- What the exercise asks: Return the lines below that contain the word "backbone".

Content starts

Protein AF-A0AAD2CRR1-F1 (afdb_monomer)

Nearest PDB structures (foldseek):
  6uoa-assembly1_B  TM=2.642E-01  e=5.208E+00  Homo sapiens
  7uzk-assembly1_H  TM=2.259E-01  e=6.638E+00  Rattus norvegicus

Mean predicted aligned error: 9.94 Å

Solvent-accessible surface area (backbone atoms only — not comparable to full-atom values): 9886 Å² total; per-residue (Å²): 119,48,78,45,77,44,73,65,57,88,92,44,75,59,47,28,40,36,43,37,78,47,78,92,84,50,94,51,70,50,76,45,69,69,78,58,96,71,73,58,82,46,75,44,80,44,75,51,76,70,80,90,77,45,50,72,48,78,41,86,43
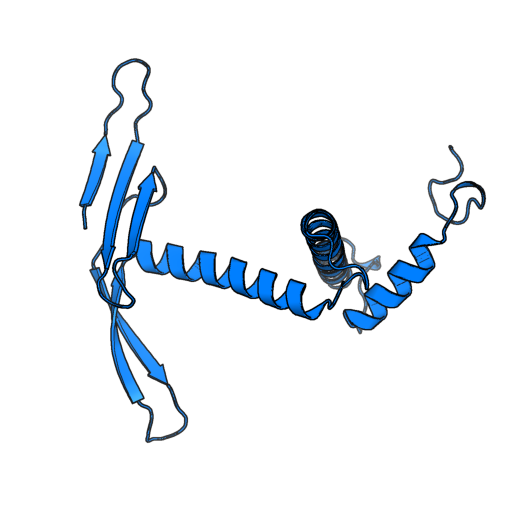,35,54,65,54,51,54,49,53,56,50,52,48,50,53,50,51,51,50,54,52,48,62,70,66,66,78,74,70,96,65,92,51,73,77,54,49,63,57,43,52,52,51,41,51,50,54,55,50,52,50,52,52,50,54,55,41,27,69,22,80,83,44,69,87,51,46,46,95,75,74,75,52,72,66,61,47,50,54,53,49,57,61,56,69,72,65,57,70,91,67,53,84,54,96,78,36,89,80,116

Organism: NCBI:txid2856

Radius of gyration: 24.06 Å; Cα contacts (8 Å, |Δi|>4): 149; chains: 1; bounding box: 53×56×60 Å

Sequence (160 aa):
MAVKSFPQSGEKKAYTQTHVSFQSTGSTNISSVNALNSNQLFVVKKERGTGAEKRKWAVEMNDARILYLSYNCQVNNTDGIMARCCLHYSLRKYWHSAGLHALTLAITTAYNIYLECTKGLLDPTWKVVTPMTFHKFRDRLSCQMNYKPRFTCYPGDVGF

pLDDT: mean 84.09, std 8.56, range [50.06, 93.75]

Secondary structure (DSSP, 8-state):
-EEEEE--BTTBPPEEEEEEEE-BTBSEEEEEESS-S---EEEEEEEESSGGG-EEEEEEEEHHHHHHHHHHHHHHHHHHHHHHT----SS--THHHHHHHHHHHHHHHHHHHHHHHHTTSS-GGG--SSPPPHHHHHHHHHHHTT--GGG--STTGGG-

Structure (mmCIF, N/CA/C/O backbone):
data_AF-A0AAD2CRR1-F1
#
_entry.id   AF-A0AAD2CRR1-F1
#
loop_
_atom_site.group_PDB
_atom_site.id
_atom_site.type_symbol
_atom_site.label_atom_id
_atom_site.label_alt_id
_atom_site.label_comp_id
_atom_site.label_asym_id
_atom_site.label_entity_id
_atom_site.label_seq_id
_atom_site.pdbx_PDB_ins_code
_atom_site.Cartn_x
_atom_site.Cartn_y
_atom_site.Cartn_z
_atom_site.occupancy
_atom_site.B_iso_or_equiv
_atom_site.auth_seq_id
_atom_site.auth_comp_id
_atom_site.auth_asym_id
_atom_site.auth_atom_id
_atom_site.pdbx_PDB_model_num
ATOM 1 N N . MET A 1 1 ? -16.750 -0.003 24.317 1.00 62.12 1 MET A N 1
ATOM 2 C CA . MET A 1 1 ? -16.849 0.546 22.943 1.00 62.12 1 MET A CA 1
ATOM 3 C C . MET A 1 1 ? -18.007 1.505 22.901 1.00 62.12 1 MET A C 1
ATOM 5 O O . MET A 1 1 ? -19.062 1.135 23.393 1.00 62.12 1 MET A O 1
ATOM 9 N N . ALA A 1 2 ? -17.824 2.708 22.368 1.00 75.06 2 ALA A N 1
ATOM 10 C CA . ALA A 1 2 ? -18.910 3.677 22.279 1.00 75.06 2 ALA A CA 1
ATOM 11 C C . ALA A 1 2 ? -19.056 4.138 20.829 1.00 75.06 2 ALA A C 1
ATOM 13 O O . ALA A 1 2 ? -18.155 4.786 20.296 1.00 75.06 2 ALA A O 1
ATOM 14 N N . VAL A 1 3 ? -20.182 3.782 20.211 1.00 81.69 3 VAL A N 1
ATOM 15 C CA . VAL A 1 3 ? -20.679 4.445 19.003 1.00 81.69 3 VAL A CA 1
ATOM 16 C C . VAL A 1 3 ? -21.629 5.533 19.487 1.00 81.69 3 VAL A C 1
ATOM 18 O O . VAL A 1 3 ? -22.582 5.245 20.209 1.00 81.69 3 VAL A O 1
ATOM 21 N N . LYS A 1 4 ? -21.336 6.786 19.152 1.00 86.44 4 LYS A N 1
ATOM 22 C CA . LYS A 1 4 ? -22.163 7.948 19.479 1.00 86.44 4 LYS A CA 1
ATOM 23 C C . LYS A 1 4 ? -22.614 8.596 18.181 1.00 86.44 4 LYS A C 1
ATOM 25 O O . LYS A 1 4 ? -21.784 9.059 17.402 1.00 86.44 4 LYS A O 1
ATOM 30 N N . SER A 1 5 ? -23.919 8.618 17.951 1.00 86.81 5 SER A N 1
ATOM 31 C CA . SER A 1 5 ? -24.531 9.355 16.849 1.00 86.81 5 SER A CA 1
ATOM 32 C C . SER A 1 5 ? -24.849 10.776 17.299 1.00 86.81 5 SER A C 1
ATOM 34 O O . SER A 1 5 ? -25.544 10.968 18.298 1.00 86.81 5 SER A O 1
ATOM 36 N N . PHE A 1 6 ? -24.369 11.761 16.550 1.00 87.94 6 PHE A N 1
ATOM 37 C CA . PHE A 1 6 ? -24.674 13.167 16.765 1.00 87.94 6 PHE
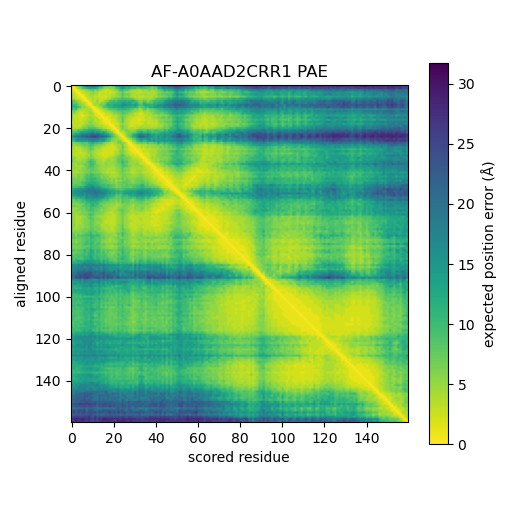 A CA 1
ATOM 38 C C . PHE A 1 6 ? -25.621 13.641 15.655 1.00 87.94 6 PHE A C 1
ATOM 40 O O . PHE A 1 6 ? -25.242 13.594 14.479 1.00 87.94 6 PHE A O 1
ATOM 47 N N . PRO A 1 7 ? -26.856 14.062 15.995 1.00 88.94 7 PRO A N 1
ATOM 48 C CA . PRO A 1 7 ? -27.804 14.566 15.009 1.00 88.94 7 PRO A CA 1
ATOM 49 C C . PRO A 1 7 ? -27.339 15.910 14.436 1.00 88.94 7 PRO A C 1
ATOM 51 O O . PRO A 1 7 ? -26.471 16.582 14.998 1.00 88.94 7 PRO A O 1
ATOM 54 N N . GLN A 1 8 ? -27.936 16.312 13.312 1.00 89.38 8 GLN A N 1
ATOM 55 C CA . GLN A 1 8 ? -27.682 17.621 12.717 1.00 89.38 8 GLN A CA 1
ATOM 56 C C . GLN A 1 8 ? -28.065 18.732 13.705 1.00 89.38 8 GLN A C 1
ATOM 58 O O . GLN A 1 8 ? -29.164 18.734 14.258 1.00 89.38 8 GLN A O 1
ATOM 63 N N . SER A 1 9 ? -27.158 19.686 13.913 1.00 86.56 9 SER A N 1
ATOM 64 C CA . SER A 1 9 ? -27.383 20.853 14.770 1.00 86.56 9 SER A CA 1
ATOM 65 C C . SER A 1 9 ? -27.044 22.114 13.981 1.00 86.56 9 SER A C 1
ATOM 67 O O . SER A 1 9 ? -25.871 22.416 13.749 1.00 86.56 9 SER A O 1
ATOM 69 N N . GLY A 1 10 ? -28.079 22.816 13.509 1.00 86.81 10 GLY A N 1
ATOM 70 C CA . GLY A 1 10 ? -27.936 23.987 12.638 1.00 86.81 10 GLY A CA 1
ATOM 71 C C . GLY A 1 10 ? -27.171 23.659 11.350 1.00 86.81 10 GLY A C 1
ATOM 72 O O . GLY A 1 10 ? -27.548 22.751 10.606 1.00 86.81 10 GLY A O 1
ATOM 73 N N . GLU A 1 11 ? -26.066 24.371 11.114 1.00 86.25 11 GLU A N 1
ATOM 74 C CA . GLU A 1 11 ? -25.172 24.172 9.959 1.00 86.25 11 GLU A CA 1
ATOM 75 C C . GLU A 1 11 ? -24.276 22.920 10.064 1.00 86.25 11 GLU A C 1
ATOM 77 O O . GLU A 1 11 ? -23.646 22.515 9.084 1.00 86.25 11 GLU A O 1
ATOM 82 N N . LYS A 1 12 ? -24.193 22.271 11.235 1.00 86.12 12 LYS A N 1
ATOM 83 C CA . LYS A 1 12 ? -23.318 21.106 11.442 1.00 86.12 12 LYS A CA 1
ATOM 84 C C . LYS A 1 12 ? -23.991 19.824 10.964 1.00 86.12 12 LYS A C 1
ATOM 86 O O . LYS A 1 12 ? -24.998 19.410 11.534 1.00 86.12 12 LYS A O 1
ATOM 91 N N . LYS A 1 13 ? -23.390 19.161 9.970 1.00 88.56 13 LYS A N 1
ATOM 92 C CA . LYS A 1 13 ? -23.840 17.856 9.451 1.00 88.56 13 LYS A CA 1
ATOM 93 C C . LYS A 1 13 ? -23.865 16.786 10.549 1.00 88.56 13 LYS A C 1
ATOM 95 O O . LYS A 1 13 ? -22.999 16.772 11.423 1.00 88.56 13 LYS A O 1
ATOM 100 N N . ALA A 1 14 ? -24.832 15.872 10.457 1.00 90.62 14 ALA A N 1
ATOM 101 C CA . ALA A 1 14 ? -24.893 14.696 11.317 1.00 90.62 14 ALA A CA 1
ATOM 102 C C . ALA A 1 14 ? -23.646 13.819 11.124 1.00 90.62 14 ALA A C 1
ATOM 104 O O . ALA A 1 14 ? -23.162 13.652 10.000 1.00 90.62 14 ALA A O 1
ATOM 105 N N . TYR A 1 15 ? -23.126 13.265 12.217 1.00 88.56 15 TYR A N 1
ATOM 106 C CA . TYR A 1 15 ? -21.982 12.360 12.166 1.00 88.56 15 TYR A CA 1
ATOM 107 C C . TYR A 1 15 ? -22.036 11.307 13.269 1.00 88.56 15 TYR A C 1
ATOM 109 O O . TYR A 1 15 ? -22.613 11.513 14.337 1.00 88.56 15 TYR A O 1
ATOM 117 N N . THR A 1 16 ? -21.379 10.181 13.018 1.00 88.62 16 THR A N 1
ATOM 118 C CA . THR A 1 16 ? -21.236 9.080 13.967 1.00 88.62 16 THR A CA 1
ATOM 119 C C . THR A 1 16 ? -19.785 8.992 14.408 1.00 88.62 16 THR A C 1
ATOM 121 O O . THR A 1 16 ? -18.885 8.808 13.590 1.00 88.62 16 THR A O 1
ATOM 124 N N . GLN A 1 17 ? -19.538 9.115 15.707 1.00 88.88 17 GLN A N 1
ATOM 125 C CA . GLN A 1 17 ? -18.222 8.926 16.303 1.00 88.88 17 GLN A CA 1
ATOM 126 C C . GLN A 1 17 ? -18.131 7.524 16.901 1.00 88.88 17 GLN A C 1
ATOM 128 O O . GLN A 1 17 ? -18.955 7.142 17.728 1.00 88.88 17 GLN A O 1
ATOM 133 N N . THR A 1 18 ? -17.099 6.775 16.531 1.00 87.19 18 THR A N 1
ATOM 134 C CA . THR A 1 18 ? -16.790 5.481 17.146 1.00 87.19 18 THR A CA 1
ATOM 135 C C . THR A 1 18 ? -15.461 5.586 17.871 1.00 87.19 18 THR A C 1
ATOM 137 O O . THR A 1 18 ? -14.451 5.934 17.259 1.00 87.19 18 THR A O 1
ATOM 140 N N . HIS A 1 19 ? -15.467 5.291 19.171 1.00 87.00 19 HIS A N 1
ATOM 141 C CA . HIS A 1 19 ? -14.258 5.177 19.978 1.00 87.00 19 HIS A CA 1
ATOM 142 C C . HIS A 1 19 ? -14.133 3.763 20.534 1.00 87.00 19 HIS A C 1
ATOM 144 O O . HIS A 1 19 ? -15.028 3.254 21.232 1.00 87.00 19 HIS A O 1
ATOM 150 N N . VAL A 1 20 ? -12.989 3.141 20.267 1.00 84.44 20 VAL A N 1
ATOM 151 C CA . VAL A 1 20 ? -12.680 1.807 20.756 1.00 84.44 20 VAL A CA 1
ATOM 152 C C . VAL A 1 20 ? -11.306 1.746 21.396 1.00 84.44 20 VAL A C 1
ATOM 154 O O . VAL A 1 20 ? -10.311 2.077 20.766 1.00 84.44 20 VAL A O 1
ATOM 157 N N . SER A 1 21 ? -11.263 1.247 22.627 1.00 78.00 21 SER A N 1
ATOM 158 C CA . SER A 1 21 ? -10.045 0.828 23.309 1.00 78.00 21 SER A CA 1
ATOM 159 C C . SER A 1 21 ? -9.892 -0.695 23.239 1.00 78.00 21 SER A C 1
ATOM 161 O O . SER A 1 21 ? -10.874 -1.429 23.381 1.00 78.00 21 SER A O 1
ATOM 163 N N . PHE A 1 22 ? -8.663 -1.174 23.038 1.00 73.12 22 PHE A N 1
ATOM 164 C CA . PHE A 1 22 ? -8.310 -2.596 23.117 1.00 73.12 22 PHE A CA 1
ATOM 165 C C . PHE A 1 22 ? -7.057 -2.772 23.973 1.00 73.12 22 PHE A C 1
ATOM 167 O O . PHE A 1 22 ? -6.158 -1.941 23.915 1.00 73.12 22 PHE A O 1
ATOM 174 N N . GLN A 1 23 ? -6.966 -3.877 24.718 1.00 63.06 23 GLN A N 1
ATOM 175 C CA . GLN A 1 23 ? -5.785 -4.204 25.535 1.00 63.06 23 GLN A CA 1
ATOM 176 C C . GLN A 1 23 ? -4.819 -5.213 24.883 1.00 63.06 23 GLN A C 1
ATOM 178 O O . GLN A 1 23 ? -3.757 -5.497 25.425 1.00 63.06 23 GLN A O 1
ATOM 183 N N . SER A 1 24 ? -5.156 -5.772 23.718 1.00 56.69 24 SER A N 1
ATOM 184 C CA . SER A 1 24 ? -4.491 -6.972 23.180 1.00 56.69 24 SER A CA 1
ATOM 185 C C . SER A 1 24 ? -3.058 -6.765 22.649 1.00 56.69 24 SER A C 1
ATOM 187 O O . SER A 1 24 ? -2.366 -7.765 22.473 1.00 56.69 24 SER A O 1
ATOM 189 N N . THR A 1 25 ? -2.611 -5.535 22.368 1.00 50.06 25 THR A N 1
ATOM 190 C CA . THR A 1 25 ? -1.274 -5.237 21.795 1.00 50.06 25 THR A CA 1
ATOM 191 C C . THR A 1 25 ? -0.754 -3.853 22.221 1.00 50.06 25 THR A C 1
ATOM 193 O O . THR A 1 25 ? -0.204 -3.114 21.410 1.00 50.06 25 THR A O 1
ATOM 196 N N . GLY A 1 26 ? -0.964 -3.480 23.488 1.00 60.59 26 GLY A N 1
ATOM 197 C CA . GLY A 1 26 ? -0.688 -2.135 24.011 1.00 60.59 26 GLY A CA 1
ATOM 198 C C . GLY A 1 26 ? -1.943 -1.259 24.085 1.00 60.59 26 GLY A C 1
ATOM 199 O O . GLY A 1 26 ? -3.028 -1.678 23.682 1.00 60.59 26 GLY A O 1
ATOM 200 N N . SER A 1 27 ? -1.809 -0.047 24.631 1.00 58.22 27 SER A N 1
ATOM 201 C CA . SER A 1 27 ? -2.905 0.921 24.759 1.00 58.22 27 SER A CA 1
ATOM 202 C C . SER A 1 27 ? -3.207 1.585 23.411 1.00 58.22 27 SER A C 1
ATOM 204 O O . SER A 1 27 ? -2.867 2.747 23.186 1.00 58.22 27 SER A O 1
ATOM 206 N N . THR A 1 28 ? -3.809 0.847 22.481 1.00 70.44 28 THR A N 1
ATOM 207 C CA . THR A 1 28 ? -4.245 1.411 21.198 1.00 70.44 28 THR A CA 1
ATOM 208 C C . THR A 1 28 ? -5.723 1.770 21.273 1.00 70.44 28 THR A C 1
ATOM 210 O O . THR A 1 28 ? -6.588 0.899 21.398 1.00 70.44 28 THR A O 1
ATOM 213 N N . ASN A 1 29 ? -6.002 3.069 21.168 1.00 83.06 29 ASN A N 1
ATOM 214 C CA . ASN A 1 29 ? 
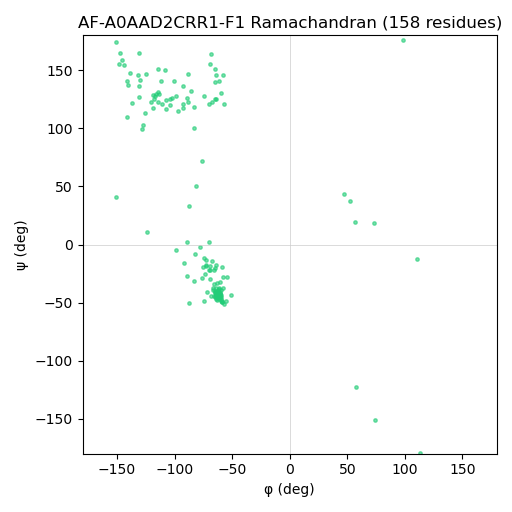-7.348 3.604 21.029 1.00 83.06 29 ASN A CA 1
ATOM 215 C C . ASN A 1 29 ? -7.582 3.981 19.566 1.00 83.06 29 ASN A C 1
ATOM 217 O O . ASN A 1 29 ? -6.808 4.738 18.983 1.00 83.06 29 ASN A O 1
ATOM 221 N N . ILE A 1 30 ? -8.650 3.455 18.976 1.00 82.19 30 ILE A N 1
ATOM 222 C CA . ILE A 1 30 ? -9.074 3.776 17.616 1.00 82.19 30 ILE A CA 1
ATOM 223 C C . ILE A 1 30 ? -10.266 4.718 17.725 1.00 82.19 30 ILE A C 1
ATOM 225 O O . ILE A 1 30 ? -11.294 4.371 18.309 1.00 82.19 30 ILE A O 1
ATOM 229 N N . SER A 1 31 ? -10.110 5.908 17.155 1.00 87.12 31 SER A N 1
ATOM 230 C CA . SER A 1 31 ? -11.174 6.898 17.025 1.00 87.12 31 SER A CA 1
ATOM 231 C C . SER A 1 31 ? -11.444 7.136 15.553 1.00 87.12 31 SER A C 1
ATOM 233 O O . SER A 1 31 ? -10.523 7.430 14.796 1.00 87.12 31 SER A O 1
ATOM 235 N N . SER A 1 32 ? -12.701 7.022 15.145 1.00 86.44 32 SER A N 1
ATOM 236 C CA . SER A 1 32 ? -13.112 7.264 13.763 1.00 86.44 32 SER A CA 1
ATOM 237 C C . SER A 1 32 ? -14.419 8.042 13.715 1.00 86.44 32 SER A C 1
ATOM 239 O O . SER A 1 32 ? -15.287 7.849 14.570 1.00 86.44 32 SER A O 1
ATOM 241 N N . VAL A 1 33 ? -14.576 8.871 12.686 1.00 88.94 33 VAL A N 1
ATOM 242 C CA . VAL A 1 33 ? -15.804 9.617 12.393 1.00 88.94 33 VAL A CA 1
ATOM 243 C C . VAL A 1 33 ? -16.378 9.089 11.082 1.00 88.94 33 VAL A C 1
ATOM 245 O O . VAL A 1 33 ? -15.645 8.972 10.106 1.00 88.94 33 VAL A O 1
ATOM 248 N N . ASN A 1 34 ? -17.666 8.745 11.065 1.00 87.94 34 ASN A N 1
ATOM 249 C CA . ASN A 1 34 ? -18.410 8.250 9.897 1.00 87.94 34 ASN A CA 1
ATOM 250 C C . ASN A 1 34 ? -17.835 6.989 9.224 1.00 87.94 34 ASN A C 1
ATOM 252 O O . ASN A 1 34 ? -18.158 6.707 8.076 1.00 87.94 34 ASN A O 1
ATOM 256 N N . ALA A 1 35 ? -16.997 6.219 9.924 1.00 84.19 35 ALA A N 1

Content ends

- Response box:
Solvent-accessible surface area (backbone atoms only — not comparable to full-atom values): 9886 Å² total; per-residue (Å²): 119,48,78,45,77,44,73,65,57,88,92,44,75,59,47,28,40,36,43,37,78,47,78,92,84,50,94,51,70,50,76,45,69,69,78,58,96,71,73,58,82,46,75,44,80,44,75,51,76,70,80,90,77,45,50,72,48,78,41,86,43
Structure (mmCIF, N/CA/C/O backbone):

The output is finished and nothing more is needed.